Whole-genome sequencing (WGS) offers the potential for high-resolution comparative analyses of microbial pathogens. However, there remains a need for backward compatibility with previous molecular typing methods to place genomic studies in context. NG-MAST is currently the most widely used method for epidemiological surveillance of Neisseria gonorrhoeae. We present NGMASTER, a command-line software tool for performing multi-antigen sequence typing (NG-MAST) of Neisseria gonorrhoeae from WGS data. This tool is targeted at clinical and research microbiology laboratories that have performed WGS of N. gonorrhoeae isolates and wish to understand the molecular context of their data in comparison to previously published epidemiological studies. As WGS becomes more routinely performed, NGMASTER has been developed to completely replace PCR-based NG-MAST, reducing time and labour costs.

Introduction

Neisseria gonorrhoeae is one of the most common sexually transmitted bacterial infections worldwide. There is growing concern about the global spread of resistant epidemic clones, with extensively drug-resistant gonorrhoea being listed as an urgent antimicrobial resistance threat (CDC, 2013; WHO, 2014). Multi-antigen sequence typing of N. gonorrhoeae (NG-MAST) has been important in tracking these resistant clones, such as the NG-MAST 1407 clone associated with decreased susceptibility to third-generation cephalosporins (Unemo & Dillon, 2011). It involves sequence-based typing using established PCR primers of two highly variable and polymorphic outer membrane protein genes, porB and tbpB by comparing the sequences to an open-access database (http://www.ng-mast.net/) (Martin). Although NG-MAST is the most frequently performed molecular typing method for N. gonorrhoeae, it requires multiple PCR amplification and sequencing reactions, making it more laborious than other gonococcal typing methods such as single porB gene sequencing, or fragment analysis methods such as multiple locus variable-number tandem repeat analysis (MLVA) (Heymans).

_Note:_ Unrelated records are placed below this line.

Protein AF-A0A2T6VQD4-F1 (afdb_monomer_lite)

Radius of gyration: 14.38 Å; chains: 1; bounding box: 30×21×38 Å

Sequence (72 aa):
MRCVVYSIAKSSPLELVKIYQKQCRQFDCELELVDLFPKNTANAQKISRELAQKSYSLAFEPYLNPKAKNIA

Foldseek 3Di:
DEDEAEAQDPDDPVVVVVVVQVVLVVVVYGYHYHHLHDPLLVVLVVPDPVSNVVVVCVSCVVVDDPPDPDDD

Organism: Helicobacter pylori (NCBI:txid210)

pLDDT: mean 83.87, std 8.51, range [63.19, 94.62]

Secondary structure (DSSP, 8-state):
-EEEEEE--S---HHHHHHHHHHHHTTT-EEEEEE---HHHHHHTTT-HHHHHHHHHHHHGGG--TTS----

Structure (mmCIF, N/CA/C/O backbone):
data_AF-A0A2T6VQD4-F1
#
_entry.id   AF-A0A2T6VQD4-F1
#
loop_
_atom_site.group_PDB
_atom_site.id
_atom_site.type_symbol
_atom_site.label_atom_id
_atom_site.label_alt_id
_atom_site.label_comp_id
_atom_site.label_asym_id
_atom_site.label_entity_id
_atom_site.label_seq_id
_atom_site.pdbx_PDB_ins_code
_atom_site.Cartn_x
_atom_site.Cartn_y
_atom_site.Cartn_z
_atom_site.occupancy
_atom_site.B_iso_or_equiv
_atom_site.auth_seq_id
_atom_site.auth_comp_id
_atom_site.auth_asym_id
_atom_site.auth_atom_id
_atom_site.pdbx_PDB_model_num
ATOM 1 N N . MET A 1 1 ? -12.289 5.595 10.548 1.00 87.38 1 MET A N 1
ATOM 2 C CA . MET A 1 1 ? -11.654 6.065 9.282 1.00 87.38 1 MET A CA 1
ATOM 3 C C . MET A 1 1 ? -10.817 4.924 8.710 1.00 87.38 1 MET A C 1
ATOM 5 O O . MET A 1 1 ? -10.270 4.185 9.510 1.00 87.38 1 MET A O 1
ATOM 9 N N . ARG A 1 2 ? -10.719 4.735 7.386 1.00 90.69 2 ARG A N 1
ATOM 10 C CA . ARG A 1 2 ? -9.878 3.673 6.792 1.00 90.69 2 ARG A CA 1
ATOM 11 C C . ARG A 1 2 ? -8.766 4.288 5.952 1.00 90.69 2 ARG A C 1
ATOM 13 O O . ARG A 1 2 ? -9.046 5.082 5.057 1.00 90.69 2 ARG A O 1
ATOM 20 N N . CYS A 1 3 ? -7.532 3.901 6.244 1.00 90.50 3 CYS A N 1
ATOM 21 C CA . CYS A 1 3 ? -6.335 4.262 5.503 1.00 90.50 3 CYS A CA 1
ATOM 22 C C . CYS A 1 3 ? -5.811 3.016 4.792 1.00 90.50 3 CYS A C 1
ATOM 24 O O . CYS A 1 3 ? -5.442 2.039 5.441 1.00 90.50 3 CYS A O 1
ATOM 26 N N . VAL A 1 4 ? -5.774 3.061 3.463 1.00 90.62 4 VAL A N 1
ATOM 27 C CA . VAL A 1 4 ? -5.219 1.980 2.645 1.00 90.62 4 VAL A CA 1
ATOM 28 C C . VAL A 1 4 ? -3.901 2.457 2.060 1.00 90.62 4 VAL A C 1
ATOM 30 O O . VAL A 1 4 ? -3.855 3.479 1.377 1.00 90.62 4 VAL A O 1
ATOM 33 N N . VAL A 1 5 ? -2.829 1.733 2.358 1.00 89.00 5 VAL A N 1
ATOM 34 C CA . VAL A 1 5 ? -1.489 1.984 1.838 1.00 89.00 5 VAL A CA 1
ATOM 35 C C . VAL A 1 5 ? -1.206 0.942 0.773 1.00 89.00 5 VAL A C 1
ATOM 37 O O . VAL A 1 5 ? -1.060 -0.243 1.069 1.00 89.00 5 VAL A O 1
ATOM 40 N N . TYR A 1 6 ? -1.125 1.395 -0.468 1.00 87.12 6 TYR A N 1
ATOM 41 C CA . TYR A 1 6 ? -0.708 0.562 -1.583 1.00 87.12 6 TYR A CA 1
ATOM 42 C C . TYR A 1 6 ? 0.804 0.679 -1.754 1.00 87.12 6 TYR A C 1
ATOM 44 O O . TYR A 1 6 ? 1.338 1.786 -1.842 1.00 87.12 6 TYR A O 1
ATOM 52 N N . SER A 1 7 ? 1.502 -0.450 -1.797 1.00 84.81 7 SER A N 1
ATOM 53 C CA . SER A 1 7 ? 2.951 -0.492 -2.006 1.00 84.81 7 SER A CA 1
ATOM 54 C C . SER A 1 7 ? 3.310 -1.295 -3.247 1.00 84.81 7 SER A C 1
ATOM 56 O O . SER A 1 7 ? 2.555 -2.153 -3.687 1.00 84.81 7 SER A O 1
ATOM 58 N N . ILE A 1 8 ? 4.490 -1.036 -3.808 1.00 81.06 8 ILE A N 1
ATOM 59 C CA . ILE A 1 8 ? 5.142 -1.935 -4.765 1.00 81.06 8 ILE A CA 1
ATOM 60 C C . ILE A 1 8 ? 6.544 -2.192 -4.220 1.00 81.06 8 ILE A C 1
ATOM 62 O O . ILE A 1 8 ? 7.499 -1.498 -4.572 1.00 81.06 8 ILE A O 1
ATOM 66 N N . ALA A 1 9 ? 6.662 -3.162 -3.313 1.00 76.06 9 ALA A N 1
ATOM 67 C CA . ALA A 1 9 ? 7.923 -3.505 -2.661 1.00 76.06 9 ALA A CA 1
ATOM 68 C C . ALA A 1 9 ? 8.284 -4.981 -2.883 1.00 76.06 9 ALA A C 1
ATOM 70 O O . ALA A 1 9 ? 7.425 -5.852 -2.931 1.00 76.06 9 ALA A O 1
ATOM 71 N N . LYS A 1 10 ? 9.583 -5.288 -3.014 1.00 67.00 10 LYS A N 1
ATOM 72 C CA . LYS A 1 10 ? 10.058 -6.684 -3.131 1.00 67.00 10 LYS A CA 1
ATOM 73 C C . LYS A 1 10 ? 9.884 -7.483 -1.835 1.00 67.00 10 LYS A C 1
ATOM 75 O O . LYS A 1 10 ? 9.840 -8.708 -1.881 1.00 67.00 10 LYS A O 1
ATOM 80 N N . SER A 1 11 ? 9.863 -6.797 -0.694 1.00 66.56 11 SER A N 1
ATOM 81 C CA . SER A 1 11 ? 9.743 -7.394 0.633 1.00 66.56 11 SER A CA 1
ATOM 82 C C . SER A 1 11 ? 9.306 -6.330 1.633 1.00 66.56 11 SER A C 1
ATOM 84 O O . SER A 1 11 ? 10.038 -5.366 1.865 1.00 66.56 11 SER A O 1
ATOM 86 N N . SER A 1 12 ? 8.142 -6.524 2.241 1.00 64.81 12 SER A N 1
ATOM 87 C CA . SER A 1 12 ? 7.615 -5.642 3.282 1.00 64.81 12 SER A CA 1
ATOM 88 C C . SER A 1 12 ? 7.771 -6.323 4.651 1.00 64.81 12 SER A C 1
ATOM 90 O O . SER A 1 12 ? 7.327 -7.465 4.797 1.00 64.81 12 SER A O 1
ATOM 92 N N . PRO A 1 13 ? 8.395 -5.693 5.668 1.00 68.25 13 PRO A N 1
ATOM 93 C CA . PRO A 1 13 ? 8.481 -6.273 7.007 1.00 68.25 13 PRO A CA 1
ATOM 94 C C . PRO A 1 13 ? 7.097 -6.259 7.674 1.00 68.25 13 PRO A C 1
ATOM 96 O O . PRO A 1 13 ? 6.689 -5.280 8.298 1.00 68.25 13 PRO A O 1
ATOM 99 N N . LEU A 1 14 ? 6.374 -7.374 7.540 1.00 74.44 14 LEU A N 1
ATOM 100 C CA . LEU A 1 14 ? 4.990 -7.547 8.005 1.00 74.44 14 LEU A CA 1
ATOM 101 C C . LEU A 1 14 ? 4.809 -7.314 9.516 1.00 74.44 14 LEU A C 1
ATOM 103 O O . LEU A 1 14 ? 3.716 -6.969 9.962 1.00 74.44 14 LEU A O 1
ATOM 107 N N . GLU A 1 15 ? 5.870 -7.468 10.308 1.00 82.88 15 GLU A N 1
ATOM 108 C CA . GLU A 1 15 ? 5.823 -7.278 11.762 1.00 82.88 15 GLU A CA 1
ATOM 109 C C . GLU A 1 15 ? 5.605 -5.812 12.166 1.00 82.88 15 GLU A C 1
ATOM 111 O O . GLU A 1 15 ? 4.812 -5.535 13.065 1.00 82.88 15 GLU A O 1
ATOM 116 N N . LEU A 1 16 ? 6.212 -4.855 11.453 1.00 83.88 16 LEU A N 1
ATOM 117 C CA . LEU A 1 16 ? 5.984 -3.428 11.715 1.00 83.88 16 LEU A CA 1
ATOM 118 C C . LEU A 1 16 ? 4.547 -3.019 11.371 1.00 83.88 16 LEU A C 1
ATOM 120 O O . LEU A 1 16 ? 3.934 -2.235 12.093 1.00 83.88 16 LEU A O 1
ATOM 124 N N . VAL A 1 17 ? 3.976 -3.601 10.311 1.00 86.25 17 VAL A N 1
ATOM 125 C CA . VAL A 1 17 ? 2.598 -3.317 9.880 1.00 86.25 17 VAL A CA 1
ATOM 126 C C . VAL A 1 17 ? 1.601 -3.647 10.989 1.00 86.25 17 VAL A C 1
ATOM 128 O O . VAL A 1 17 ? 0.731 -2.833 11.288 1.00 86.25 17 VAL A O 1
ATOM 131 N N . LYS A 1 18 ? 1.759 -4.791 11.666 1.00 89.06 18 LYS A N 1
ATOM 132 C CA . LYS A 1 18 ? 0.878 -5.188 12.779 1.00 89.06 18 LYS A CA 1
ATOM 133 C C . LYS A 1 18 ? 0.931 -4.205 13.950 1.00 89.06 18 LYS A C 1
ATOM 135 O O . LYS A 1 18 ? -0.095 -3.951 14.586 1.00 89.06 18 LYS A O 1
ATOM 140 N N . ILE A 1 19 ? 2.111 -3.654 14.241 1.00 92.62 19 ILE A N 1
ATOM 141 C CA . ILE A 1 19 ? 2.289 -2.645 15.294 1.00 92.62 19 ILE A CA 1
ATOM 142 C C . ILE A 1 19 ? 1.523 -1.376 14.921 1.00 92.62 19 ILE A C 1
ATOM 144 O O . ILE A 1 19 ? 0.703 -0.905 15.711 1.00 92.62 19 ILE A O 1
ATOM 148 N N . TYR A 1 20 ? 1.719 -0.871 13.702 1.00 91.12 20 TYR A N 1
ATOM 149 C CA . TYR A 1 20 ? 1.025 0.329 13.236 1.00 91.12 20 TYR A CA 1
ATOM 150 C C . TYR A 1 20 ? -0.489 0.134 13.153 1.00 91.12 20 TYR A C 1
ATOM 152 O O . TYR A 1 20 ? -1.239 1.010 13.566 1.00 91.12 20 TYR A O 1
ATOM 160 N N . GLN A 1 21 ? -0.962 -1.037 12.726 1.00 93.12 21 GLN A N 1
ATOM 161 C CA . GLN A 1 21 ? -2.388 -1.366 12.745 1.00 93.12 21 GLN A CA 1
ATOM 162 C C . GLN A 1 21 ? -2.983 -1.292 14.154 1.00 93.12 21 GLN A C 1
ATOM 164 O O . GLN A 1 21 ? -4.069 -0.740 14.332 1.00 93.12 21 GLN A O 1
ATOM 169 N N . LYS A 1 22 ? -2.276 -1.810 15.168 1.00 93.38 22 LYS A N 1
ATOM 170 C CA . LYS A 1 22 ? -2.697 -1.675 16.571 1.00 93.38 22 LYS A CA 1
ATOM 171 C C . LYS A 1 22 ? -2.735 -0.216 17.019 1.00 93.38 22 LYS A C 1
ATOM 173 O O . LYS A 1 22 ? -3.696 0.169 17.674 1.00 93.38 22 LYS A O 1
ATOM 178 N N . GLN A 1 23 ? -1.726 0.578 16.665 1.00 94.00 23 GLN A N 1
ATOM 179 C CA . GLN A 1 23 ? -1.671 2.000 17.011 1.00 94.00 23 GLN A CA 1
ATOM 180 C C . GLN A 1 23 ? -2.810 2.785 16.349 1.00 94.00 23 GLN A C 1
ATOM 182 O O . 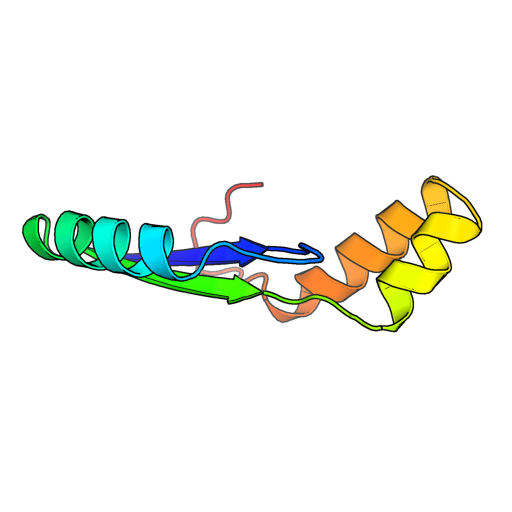GLN A 1 23 ? -3.503 3.533 17.026 1.00 94.00 23 GLN A O 1
ATOM 187 N N . CYS A 1 24 ? -3.082 2.566 15.059 1.00 93.88 24 CYS A N 1
ATOM 188 C CA . CYS A 1 24 ? -4.180 3.228 14.352 1.00 93.88 24 CYS A CA 1
ATOM 189 C C . CYS A 1 24 ? -5.551 2.903 14.960 1.00 93.88 24 CYS A C 1
ATOM 191 O O . CYS A 1 24 ? -6.390 3.796 15.072 1.00 93.88 24 CYS A O 1
ATOM 193 N N . ARG A 1 25 ? -5.765 1.664 15.426 1.00 93.81 25 ARG A N 1
ATOM 194 C CA . ARG A 1 25 ? -7.018 1.277 16.097 1.00 93.81 25 ARG A CA 1
ATOM 195 C C . ARG A 1 25 ? -7.295 2.078 17.368 1.00 93.81 25 ARG A C 1
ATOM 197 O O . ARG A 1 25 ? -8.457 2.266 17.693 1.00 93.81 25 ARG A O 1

Whole-genome sequencing (WGS) is increasingly being used for molecular typing and epidemiological investigation of microbial pathogens as it provides considerably higher resolution. A number of studies using genomic data to understand the epidemiology of N. gonorrhoeae have already been published (Grad) (Demczuk) (Ezewudo) (Demczuk). However, the ability to perform retrospective comparisons with previous epidemiological studies is reliant on conducting both traditional typing (such as NG-MAST) as well as more modern WGS analyses on the same isolates. NGMASTER is a command-line software tool for rapidly determining NG-MAST types in silico from genome assemblies of N. gonorrhoeae.

Description

NGMASTER is an open source tool written in Python and released under a GPLv2 Licence. The source code can be downloaded from Github (). It has two software dependencies: isPcr () and BioPython (Cock), and uses the allele databases publicly available at , which NGMASTER can automatically download and update locally for running. NGMASTER is based on the laboratory method published by Martin, and uses isPcr to retrieve allele sequences from a user-specified genome assembly in FASTA format by locating the flanking primers. These allele sequences are trimmed to a set length from starting key motifs in conserved gene regions, and then checked against the allele databases. Results are printed in machine readable tab- or comma-separated format.

Methods

NGMASTER was validated against 630 publicly available N. gonorrhoeae genome sequences derived from published studies (Table 1). A PubMed search for published studies with N. gonorrhoea whole-genome sequencing data was conducted (on 4 May, 2016) using the search terms ‘Neisseria gonorrhoeae’ and ‘whole-genome sequencing’. We excluded studies with less than 20 isolates, and those that did not publish NG-MAST results or make their raw sequencing data available. Our search identified three studies, contributing 572 sequences for testing that had undergone manual in silico NG-MAST from WGS data (Demczuk; Demczuk; Grad), including the fully assembled reference genome NCCP11945 (Chung ). The panel of isolates also included the genome sequencing data for eight well characterised WHO reference genomes with published NG-MAST results. Raw WGS data for these sequences were retrieved from the European Nucleotide Archive (ENA). Average sequencing depth was >30× for all ENA sequences, with a combination of 100 bp, 250 bp and 300 bp paired-end Illumina reads. In addition, we tested an additional 50 local isolates that had undergone ‘traditional’ NG-MAST by PCR and Sanger sequencing (Martin). These isolates underwent WGS on the Illumina MiSeq/NextSeq using Nextera libraries and manufacturer protocols, each with an average sequencing depth >50×. The raw sequencing reads for these local isolates have been uploaded to the ENA (BioProject accession PRJEB14168).
Table 1.

Concordance between NGMASTER results from draft genome assemblies using MEGAHIT and SPAdes, and previously published NG-MAST results

MEGAHITSPAdesTwo-stage¶Total
PRJEB2999*176 (95 %)184 (99 %)184 (99 %)186
PRJNA29335†1
PRJNA266539‡162 (91 %)169 (94 %)178 (99 %)179
PRJNA298332§199 (93 %)207 (97 %)208 (97 %)214
PRJEB14168||50 (100 %)50 (100 %)50 (100 %)50
Total587 (93 %)610 (97 %)620 (98 %)630

*Grad )

†Demczuk )

‡Demczuk )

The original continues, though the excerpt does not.